Waarmede zal de landbouwer zijn akkers ploegen? Elke week verslecht de economische toestand met reuzenschreden. Wat staat er ons te wachten?
Hongersnood?
De verleden week — 2den dezer — zijn te Bergen (Mons) op het plein van Casteau zeven mannen door den kop geschoten. Ze waren met in de dertig beschuldigd van spioneering. Twee werden verwezen tot vier maanden gevang, omdat ze wel geweigerd hadden aan spioneering mede te doen, doch het geval niet hadden bekend gemaakt aan de duitsche overheid.
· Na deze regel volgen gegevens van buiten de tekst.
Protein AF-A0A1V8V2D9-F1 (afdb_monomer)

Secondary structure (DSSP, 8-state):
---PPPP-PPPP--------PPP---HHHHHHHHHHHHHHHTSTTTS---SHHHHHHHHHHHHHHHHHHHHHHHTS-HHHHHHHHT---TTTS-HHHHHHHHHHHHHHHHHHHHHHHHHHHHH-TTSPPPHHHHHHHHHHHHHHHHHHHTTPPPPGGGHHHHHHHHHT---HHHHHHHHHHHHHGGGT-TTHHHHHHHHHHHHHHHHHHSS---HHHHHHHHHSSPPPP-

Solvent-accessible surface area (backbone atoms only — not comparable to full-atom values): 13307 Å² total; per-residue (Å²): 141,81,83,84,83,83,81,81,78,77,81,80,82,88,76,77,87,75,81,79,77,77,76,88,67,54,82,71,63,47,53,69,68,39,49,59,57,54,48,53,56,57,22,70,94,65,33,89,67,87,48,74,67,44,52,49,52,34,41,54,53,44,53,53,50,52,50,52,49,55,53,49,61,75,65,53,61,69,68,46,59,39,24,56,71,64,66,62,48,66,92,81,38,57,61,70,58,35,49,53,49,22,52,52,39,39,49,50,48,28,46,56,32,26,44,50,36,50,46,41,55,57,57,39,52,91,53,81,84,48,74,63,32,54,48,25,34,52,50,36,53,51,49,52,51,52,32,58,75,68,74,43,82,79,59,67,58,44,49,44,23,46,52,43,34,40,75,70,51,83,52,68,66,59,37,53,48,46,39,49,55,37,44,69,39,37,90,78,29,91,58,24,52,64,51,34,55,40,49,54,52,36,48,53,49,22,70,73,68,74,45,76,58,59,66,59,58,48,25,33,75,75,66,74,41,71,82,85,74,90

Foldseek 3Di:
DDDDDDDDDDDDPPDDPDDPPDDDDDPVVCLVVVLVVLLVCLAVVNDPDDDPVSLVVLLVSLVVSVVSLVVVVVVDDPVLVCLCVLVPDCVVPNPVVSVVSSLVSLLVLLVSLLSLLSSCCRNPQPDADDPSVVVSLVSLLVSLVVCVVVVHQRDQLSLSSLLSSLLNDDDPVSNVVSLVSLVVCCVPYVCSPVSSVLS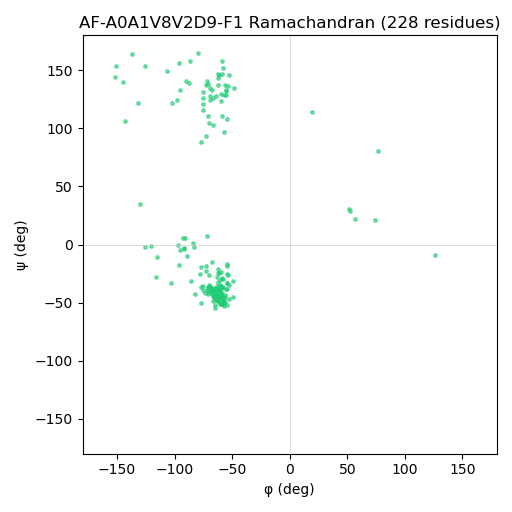VVQVVVCVVPVTGDDSQVSSCVPPVDGDDRD

pLDDT: mean 80.4, std 20.65, range [26.55, 96.88]

Structure (mmCIF, N/CA/C/O backbone):
data_AF-A0A1V8V2D9-F1
#
_entry.id   AF-A0A1V8V2D9-F1
#
loop_
_atom_site.group_PDB
_atom_site.id
_atom_site.type_symbol
_atom_site.label_atom_id
_atom_site.label_alt_id
_atom_site.label_comp_id
_atom_site.label_asym_id
_atom_site.label_entity_id
_atom_site.label_seq_id
_atom_site.pdbx_PDB_ins_code
_atom_site.Cartn_x
_atom_site.Cartn_y
_atom_site.Cartn_z
_atom_site.occupancy
_atom_site.B_iso_or_equiv
_atom_site.auth_seq_id
_atom_site.auth_comp_id
_atom_site.auth_asym_id
_atom_site.auth_atom_id
_atom_site.pdbx_PDB_model_num
ATOM 1 N N . MET A 1 1 ? 65.918 -7.396 30.372 1.00 43.03 1 MET A N 1
ATOM 2 C CA . MET A 1 1 ? 64.541 -7.889 30.587 1.00 43.03 1 MET A CA 1
ATOM 3 C C . MET A 1 1 ? 63.555 -6.757 30.350 1.00 43.03 1 MET A C 1
ATOM 5 O O . MET A 1 1 ? 63.500 -5.856 31.175 1.00 43.03 1 MET A O 1
ATOM 9 N N . PRO A 1 2 ? 62.809 -6.788 29.235 1.00 37.38 2 PRO A N 1
ATOM 10 C CA . PRO A 1 2 ? 61.527 -6.096 29.168 1.00 37.38 2 PRO A CA 1
ATOM 11 C C . PRO A 1 2 ? 60.412 -7.000 28.603 1.00 37.38 2 PRO A C 1
ATOM 13 O O . PRO A 1 2 ? 60.510 -7.575 27.525 1.00 37.38 2 PRO A O 1
ATOM 16 N N . THR A 1 3 ? 59.377 -7.147 29.428 1.00 38.56 3 THR A N 1
ATOM 17 C CA . THR A 1 3 ? 57.946 -7.376 29.150 1.00 38.56 3 THR A CA 1
ATOM 18 C C . THR A 1 3 ? 57.502 -7.916 27.777 1.00 38.56 3 THR A C 1
ATOM 20 O O . THR A 1 3 ? 57.520 -7.217 26.767 1.00 38.56 3 THR A O 1
ATOM 23 N N . ARG A 1 4 ? 56.954 -9.143 27.807 1.00 38.22 4 ARG A N 1
ATOM 24 C CA . ARG A 1 4 ? 56.144 -9.794 26.757 1.00 38.22 4 ARG A CA 1
ATOM 25 C C . ARG A 1 4 ? 54.953 -8.935 26.283 1.00 38.22 4 ARG A C 1
ATOM 27 O O . ARG A 1 4 ? 54.286 -8.329 27.124 1.00 38.22 4 ARG A O 1
ATOM 34 N N . PRO A 1 5 ? 54.575 -9.005 24.992 1.00 38.62 5 PRO A N 1
ATOM 35 C CA . PRO A 1 5 ? 53.322 -8.445 24.495 1.00 38.62 5 PRO A CA 1
ATOM 36 C C . PRO A 1 5 ? 52.112 -9.285 24.948 1.00 38.62 5 PRO A C 1
ATOM 38 O O . PRO A 1 5 ? 52.138 -10.519 24.930 1.00 38.62 5 PRO A O 1
ATOM 41 N N . LYS A 1 6 ? 51.042 -8.598 25.370 1.00 40.66 6 LYS A N 1
ATOM 42 C CA . LYS A 1 6 ? 49.754 -9.188 25.764 1.00 40.66 6 LYS A CA 1
ATOM 43 C C . LYS A 1 6 ? 49.103 -9.884 24.562 1.00 40.66 6 LYS A C 1
ATOM 45 O O . LYS A 1 6 ? 48.937 -9.281 23.507 1.00 40.66 6 LYS A O 1
ATOM 50 N N . ARG A 1 7 ? 48.715 -11.151 24.748 1.00 35.06 7 ARG A N 1
ATOM 51 C CA . ARG A 1 7 ? 47.896 -11.926 23.805 1.00 35.06 7 ARG A CA 1
ATOM 52 C C . ARG A 1 7 ? 46.554 -11.223 23.586 1.00 35.06 7 ARG A C 1
ATOM 54 O O . ARG A 1 7 ? 45.814 -11.004 24.541 1.00 35.06 7 ARG A O 1
ATOM 61 N N . ILE A 1 8 ? 46.244 -10.922 22.330 1.00 36.25 8 ILE A N 1
ATOM 62 C CA . ILE A 1 8 ? 44.893 -10.602 21.870 1.00 36.25 8 ILE A CA 1
ATOM 63 C C . ILE A 1 8 ? 44.109 -11.916 21.919 1.00 36.25 8 ILE A C 1
ATOM 65 O O . ILE A 1 8 ? 44.421 -12.855 21.186 1.00 36.25 8 ILE A O 1
ATOM 69 N N . ASN A 1 9 ? 43.149 -12.017 22.837 1.00 32.16 9 ASN A N 1
ATOM 70 C CA . ASN A 1 9 ? 42.240 -13.155 22.878 1.00 32.16 9 ASN A CA 1
ATOM 71 C C . ASN A 1 9 ? 41.303 -13.095 21.669 1.00 32.16 9 ASN A C 1
ATOM 73 O O . ASN A 1 9 ? 40.672 -12.076 21.395 1.00 32.16 9 ASN A O 1
ATOM 77 N N . ALA A 1 10 ? 41.256 -14.218 20.961 1.00 32.62 10 ALA A N 1
ATOM 78 C CA . ALA A 1 10 ? 40.381 -14.481 19.839 1.00 32.62 10 ALA A CA 1
ATOM 79 C C . ALA A 1 10 ? 38.903 -14.293 20.219 1.00 32.62 10 ALA A C 1
ATOM 81 O O . ALA A 1 10 ? 38.453 -14.753 21.270 1.00 32.62 10 ALA A O 1
ATOM 82 N N . LEU A 1 11 ? 38.155 -13.650 19.322 1.00 32.28 11 LEU A N 1
ATOM 83 C CA . LEU A 1 11 ? 36.694 -13.619 19.328 1.00 32.28 11 LEU A CA 1
ATOM 84 C C . LEU A 1 11 ? 36.142 -15.058 19.328 1.00 32.28 11 LEU A C 1
ATOM 86 O O . LEU A 1 11 ? 36.584 -15.873 18.511 1.00 32.28 11 LEU A O 1
ATOM 90 N N . PRO A 1 12 ? 35.177 -15.398 20.199 1.00 29.98 12 PRO A N 1
ATOM 91 C CA . PRO A 1 12 ? 34.542 -16.703 20.156 1.00 29.98 12 PRO A CA 1
ATOM 92 C C . PRO A 1 12 ? 33.679 -16.814 18.895 1.00 29.98 12 PRO A C 1
ATOM 94 O O . PRO A 1 12 ? 32.786 -16.004 18.649 1.00 29.98 12 PRO A O 1
ATOM 97 N N . LYS A 1 13 ? 33.950 -17.850 18.096 1.00 32.41 13 LYS A N 1
ATOM 98 C CA . LYS A 1 13 ? 33.088 -18.296 16.999 1.00 32.41 13 LYS A CA 1
ATOM 99 C C . LYS A 1 13 ? 31.713 -18.648 17.577 1.00 32.41 13 LYS A C 1
ATOM 101 O O . LYS A 1 13 ? 31.585 -19.645 18.283 1.00 32.41 13 LYS A O 1
ATOM 106 N N . MET A 1 14 ? 30.687 -17.857 17.268 1.00 26.55 14 MET A N 1
ATOM 107 C CA . MET A 1 14 ? 29.296 -18.249 17.500 1.00 26.55 14 MET A CA 1
ATOM 108 C C . MET A 1 14 ? 28.872 -19.239 16.412 1.00 26.55 14 MET A C 1
ATOM 110 O O . MET A 1 14 ? 28.373 -18.864 15.356 1.00 26.55 14 MET A O 1
ATOM 114 N N . THR A 1 15 ? 29.111 -20.523 16.666 1.00 29.91 15 THR A N 1
ATOM 115 C CA . THR A 1 15 ? 28.441 -21.627 15.972 1.00 29.91 15 THR A CA 1
ATOM 116 C C . THR A 1 15 ? 27.167 -22.024 16.716 1.00 29.91 15 THR A C 1
ATOM 118 O O . THR A 1 15 ? 27.175 -22.133 17.939 1.00 29.91 15 THR A O 1
ATOM 121 N N . ASN A 1 16 ? 26.130 -22.330 15.930 1.00 27.11 16 ASN A N 1
ATOM 122 C CA . ASN A 1 16 ? 24.881 -23.021 16.272 1.00 27.11 16 ASN A CA 1
ATOM 123 C C . ASN A 1 16 ? 23.800 -22.234 17.032 1.00 27.11 16 ASN A C 1
ATOM 125 O O . ASN A 1 16 ? 23.538 -22.472 18.208 1.00 27.11 16 ASN A O 1
ATOM 129 N N . PHE A 1 17 ? 23.030 -21.431 16.286 1.00 27.98 17 PHE A N 1
ATOM 130 C CA . PHE A 1 17 ? 21.602 -21.289 16.582 1.00 27.98 17 PHE A CA 1
ATOM 131 C C . PHE A 1 17 ? 20.918 -22.630 16.296 1.00 27.98 17 PHE A C 1
ATOM 133 O O . PHE A 1 17 ? 20.699 -23.013 15.146 1.00 27.98 17 PHE A O 1
ATOM 140 N N . ALA A 1 18 ? 20.630 -23.368 17.365 1.00 28.09 18 ALA A N 1
ATOM 141 C CA . ALA A 1 18 ? 19.788 -24.548 17.324 1.00 28.09 18 ALA A CA 1
ATOM 142 C C . ALA A 1 18 ? 18.424 -24.189 16.718 1.00 28.09 18 ALA A C 1
ATOM 144 O O . ALA A 1 18 ? 17.761 -23.238 17.135 1.00 28.09 18 ALA A O 1
ATOM 145 N N . ALA A 1 19 ? 18.026 -24.973 15.720 1.00 29.78 19 ALA A N 1
ATOM 146 C CA . ALA A 1 19 ? 16.746 -24.893 15.045 1.00 29.78 19 ALA A CA 1
ATOM 147 C C . ALA A 1 19 ? 15.585 -24.979 16.049 1.00 29.78 19 ALA A C 1
ATOM 149 O O . ALA A 1 19 ? 15.268 -26.048 16.578 1.00 29.78 19 ALA A O 1
ATOM 150 N N . VAL A 1 20 ? 14.907 -23.854 16.270 1.00 29.70 20 VAL A N 1
ATOM 151 C CA . VAL A 1 20 ? 13.577 -23.840 16.876 1.00 29.70 20 VAL A CA 1
ATOM 152 C C . VAL A 1 20 ? 12.624 -24.438 15.845 1.00 29.70 20 VAL A C 1
ATOM 154 O O . VAL A 1 20 ? 12.305 -23.814 14.834 1.00 29.70 20 VAL A O 1
ATOM 157 N N . ARG A 1 21 ? 12.203 -25.689 16.064 1.00 26.98 21 ARG A N 1
ATOM 158 C CA . ARG A 1 21 ? 11.179 -26.337 15.233 1.00 26.98 21 ARG A CA 1
ATOM 159 C C . ARG A 1 21 ? 9.906 -25.477 15.254 1.00 26.98 21 ARG A C 1
ATOM 161 O O . ARG A 1 21 ? 9.414 -25.181 16.345 1.00 26.98 21 ARG A O 1
ATOM 168 N N . PRO A 1 22 ? 9.322 -25.114 14.100 1.00 32.72 22 PRO A N 1
ATOM 169 C CA . PRO A 1 22 ? 8.047 -24.418 14.094 1.00 32.72 22 PRO A CA 1
ATOM 170 C C . PRO A 1 22 ? 6.963 -25.363 14.624 1.00 32.72 22 PRO A C 1
ATOM 172 O O . PRO A 1 22 ? 6.795 -26.479 14.123 1.00 32.72 22 PRO A O 1
ATOM 175 N N . ARG A 1 23 ? 6.221 -24.915 15.649 1.00 33.00 23 ARG A N 1
ATOM 176 C CA . ARG A 1 23 ? 4.957 -25.545 16.066 1.00 33.00 23 ARG A CA 1
ATOM 177 C C . ARG A 1 23 ? 4.097 -25.756 14.821 1.00 33.00 23 ARG A C 1
ATOM 179 O O . ARG A 1 23 ? 3.991 -24.855 13.990 1.00 33.00 23 ARG A O 1
ATOM 186 N N . MET A 1 24 ? 3.505 -26.943 14.690 1.00 30.27 24 MET A N 1
ATOM 187 C CA . MET A 1 24 ? 2.632 -27.298 13.572 1.00 30.27 24 MET A CA 1
ATOM 188 C C . MET A 1 24 ? 1.460 -26.316 13.479 1.00 30.27 24 MET A C 1
ATOM 190 O O . MET A 1 24 ? 0.448 -26.453 14.160 1.00 30.27 24 MET A O 1
ATOM 194 N N . LEU A 1 25 ? 1.609 -25.316 12.617 1.00 35.53 25 LEU A N 1
ATOM 195 C CA . LEU A 1 25 ? 0.515 -24.489 12.140 1.00 35.53 25 LEU A CA 1
ATOM 196 C C . LEU A 1 25 ? -0.370 -25.347 11.235 1.00 35.53 25 LEU A C 1
ATOM 198 O O . LEU A 1 25 ? 0.129 -26.087 10.376 1.00 35.53 25 LEU A O 1
ATOM 202 N N . THR A 1 26 ? -1.683 -25.254 11.431 1.00 37.06 26 THR A N 1
ATOM 203 C CA . THR A 1 26 ? -2.665 -25.966 10.610 1.00 37.06 26 THR A CA 1
ATOM 204 C C . THR A 1 26 ? -2.493 -25.585 9.129 1.00 37.06 26 THR A C 1
ATOM 206 O O . THR A 1 26 ? -2.072 -24.463 8.826 1.00 37.06 26 THR A O 1
ATOM 209 N N . PRO A 1 27 ? -2.838 -26.463 8.165 1.00 36.31 27 PRO A N 1
ATOM 210 C CA . PRO A 1 27 ? -2.644 -26.196 6.732 1.00 36.31 27 PRO A CA 1
ATOM 211 C C . PRO A 1 27 ? -3.278 -24.879 6.252 1.00 36.31 27 PRO A C 1
ATOM 213 O O . PRO A 1 27 ? -2.824 -24.279 5.280 1.00 36.31 27 PRO A O 1
ATOM 216 N N . LYS A 1 28 ? -4.316 -24.416 6.961 1.00 39.03 28 LYS A N 1
ATOM 217 C CA . LYS A 1 28 ? -5.070 -23.190 6.684 1.00 39.03 28 LYS A CA 1
ATOM 218 C C . LYS A 1 28 ? -4.333 -21.917 7.117 1.00 39.03 28 LYS A C 1
ATOM 220 O O . LYS A 1 28 ? -4.379 -20.935 6.387 1.00 39.03 28 LYS A O 1
ATOM 225 N N . SER A 1 29 ? -3.607 -21.939 8.239 1.00 32.28 29 SER A N 1
ATOM 226 C CA . SER A 1 29 ? -2.825 -20.780 8.708 1.00 32.28 29 SER A CA 1
ATOM 227 C C . SER A 1 29 ? -1.519 -20.594 7.927 1.00 32.28 29 SER A C 1
ATOM 229 O O . SER A 1 29 ? -0.953 -19.503 7.920 1.00 32.28 29 SER A O 1
ATOM 231 N N . LYS A 1 30 ? -1.050 -21.642 7.240 1.00 32.84 30 LYS A N 1
ATOM 232 C CA . LYS A 1 30 ? 0.102 -21.537 6.347 1.00 32.84 30 LYS A CA 1
ATOM 233 C C . LYS A 1 30 ? -0.207 -20.625 5.154 1.00 32.84 30 LYS A C 1
ATOM 235 O O . LYS A 1 30 ? 0.644 -19.826 4.811 1.00 32.84 30 LYS A O 1
ATOM 240 N N . ARG A 1 31 ? -1.406 -20.667 4.553 1.00 42.28 31 ARG A N 1
ATOM 241 C CA . ARG A 1 31 ? -1.696 -19.983 3.269 1.00 42.28 31 ARG A CA 1
ATOM 242 C C . ARG A 1 31 ? -1.676 -18.448 3.321 1.00 42.28 31 ARG A C 1
ATOM 244 O O . ARG A 1 31 ? -1.148 -17.844 2.398 1.00 42.28 31 ARG A O 1
ATOM 251 N N . SER A 1 32 ? -2.191 -17.818 4.379 1.00 37.34 32 SER A N 1
ATOM 252 C CA . SER A 1 32 ? -2.190 -16.347 4.498 1.00 37.34 32 SER A CA 1
ATOM 253 C C . SER A 1 32 ? -0.810 -15.787 4.861 1.00 37.34 32 SER A C 1
ATOM 255 O O . SER A 1 32 ? -0.386 -14.790 4.289 1.00 37.34 32 SER A O 1
ATOM 257 N N . CYS A 1 33 ? -0.068 -16.467 5.741 1.00 41.25 33 CYS A N 1
ATOM 258 C CA . CYS A 1 33 ? 1.327 -16.127 6.040 1.00 41.25 33 CYS A CA 1
ATOM 259 C C . CYS A 1 33 ? 2.267 -16.451 4.856 1.00 41.25 33 CYS A C 1
ATOM 261 O O . CYS A 1 33 ? 3.302 -15.812 4.693 1.00 41.25 33 CYS A O 1
ATOM 263 N N . LEU A 1 34 ? 1.893 -17.419 4.006 1.00 54.38 34 LEU A N 1
ATOM 264 C CA . LEU A 1 34 ? 2.604 -17.779 2.773 1.00 54.38 34 LEU A CA 1
ATOM 265 C C . LEU A 1 34 ? 2.335 -16.818 1.616 1.00 54.38 34 LEU A C 1
ATOM 267 O O . LEU A 1 34 ? 3.179 -16.752 0.734 1.00 54.38 34 LEU A O 1
ATOM 271 N N . ALA A 1 35 ? 1.204 -16.107 1.570 1.00 59.03 35 ALA A N 1
ATOM 272 C CA . ALA A 1 35 ? 0.886 -15.241 0.431 1.00 59.03 35 ALA A CA 1
ATOM 273 C C . ALA A 1 35 ? 1.974 -14.176 0.236 1.00 59.03 35 ALA A C 1
ATOM 275 O O . ALA A 1 35 ? 2.534 -14.063 -0.848 1.00 59.03 35 ALA A O 1
ATOM 276 N N . TRP A 1 36 ? 2.370 -13.501 1.315 1.00 66.06 36 TRP A N 1
ATOM 277 C CA . TRP A 1 36 ? 3.426 -12.486 1.299 1.00 66.06 36 TRP A CA 1
ATOM 278 C C . TRP A 1 36 ? 4.802 -13.057 0.983 1.00 66.06 36 TRP A C 1
ATOM 280 O O . TRP A 1 36 ? 5.497 -12.525 0.127 1.00 66.06 36 TRP A O 1
ATOM 290 N N . ALA A 1 37 ? 5.151 -14.199 1.582 1.00 65.44 37 ALA A N 1
ATOM 291 C CA . ALA A 1 37 ? 6.385 -14.908 1.254 1.00 65.44 37 ALA A CA 1
ATOM 292 C C . ALA A 1 37 ? 6.432 -15.337 -0.225 1.00 65.44 37 ALA A C 1
ATOM 294 O O . ALA A 1 37 ? 7.487 -15.310 -0.851 1.00 65.44 37 ALA A O 1
ATOM 295 N N . ARG A 1 38 ? 5.284 -15.701 -0.812 1.00 75.75 38 ARG A N 1
ATOM 296 C CA . ARG A 1 38 ? 5.173 -16.037 -2.238 1.00 75.75 38 ARG A CA 1
ATOM 297 C C . ARG A 1 38 ? 5.327 -14.810 -3.129 1.00 75.75 38 ARG A C 1
ATOM 299 O O . ARG A 1 38 ? 5.974 -14.940 -4.162 1.00 75.75 38 ARG A O 1
ATOM 306 N N . VAL A 1 39 ? 4.805 -13.644 -2.732 1.00 79.19 39 VAL A N 1
ATOM 307 C CA . VAL A 1 39 ? 5.067 -12.388 -3.460 1.00 79.19 39 VAL A CA 1
ATOM 308 C C . VAL A 1 39 ? 6.554 -12.033 -3.396 1.00 79.19 39 VAL A C 1
ATOM 310 O O . VAL A 1 39 ? 7.153 -11.752 -4.428 1.00 79.19 39 VAL A O 1
ATOM 313 N N . SER A 1 40 ? 7.190 -12.153 -2.226 1.00 78.00 40 SER A N 1
ATOM 314 C CA . SER A 1 40 ? 8.636 -11.928 -2.090 1.00 78.00 40 SER A CA 1
ATOM 315 C C . SER A 1 40 ? 9.478 -12.887 -2.940 1.00 78.00 40 SER A C 1
ATOM 317 O O . SER A 1 40 ? 10.538 -12.499 -3.410 1.00 78.00 40 SER A O 1
ATOM 319 N N . ASN A 1 41 ? 9.023 -14.119 -3.188 1.00 81.12 41 ASN A N 1
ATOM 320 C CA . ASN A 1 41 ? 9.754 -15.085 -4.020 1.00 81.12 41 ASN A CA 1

De bewuste zeven kregen 's avonds kennis, dat ze 's anderdaags om vijf uur op het plein van Castaud — buiten de stad — zouden worden gefusilieerd. In een wagen met zeven kisten werden ze in de schemering er heen gevoerd, elk afzonderlijk voor een peloton soldaten gesteld en op hetzelfde Kommando in éen salvo neergeschoten. Onder dezen bevond zich notaris Roels van Sottegem, ingenieur Jacmain van Brussel en een jongen van zestien jaar!
En ik durf nog schrijven over oorlogsgebeurtenissen op levens- zooniet op vrijheidsgevaar!
Wat geeft het ook, indien mijn dagboek maar eenige kans heeft aan het licht te komen, van wat belang is het sterven van een mensch!...
Te Nevele zijn nieuwe opeischingen van vee gedaan: op honderd en twintig bekalfde koeien is onder meer beslag gelegd. In het omliggende zijn er nog een veertigduizendtal soldaten ingekwartierd. Op het bebouwde dorp alleen verblijven drie en dertig geneesheeren. Het kasteel de Mot is zooals ik aanteekende tot lazaret ingericht. Zijn er veel kranken, zijn er weinig, zijn er geene? Niemand weet het, maar onder de bevolking heerscht eene kwaal, die te rechte of ten onrechte de loopgravenkoorts wordt genoemd.
Mejuffrouw de Kerchove d'Exaerde sedert 6 december ll. honderd en twee jaar oud geworden, is een drietal dagen geleden ter aarde besteld; onmiddellijk werd haar huis door een groot getal soldaten bezet.
Nu is het volop winter hier.
De straatsneeuw begint te smelten, op de daken ligt ze glimmend wit. Langs den kant der tuinen op het groot vierkant met al de scheidingsmuren, is de aanblik betooverend in de helle zon: alle boomen, alle takken, alle twijgjes zijn met dons omhuld, wit, wit, wit, overal waar het oog ook tuurt.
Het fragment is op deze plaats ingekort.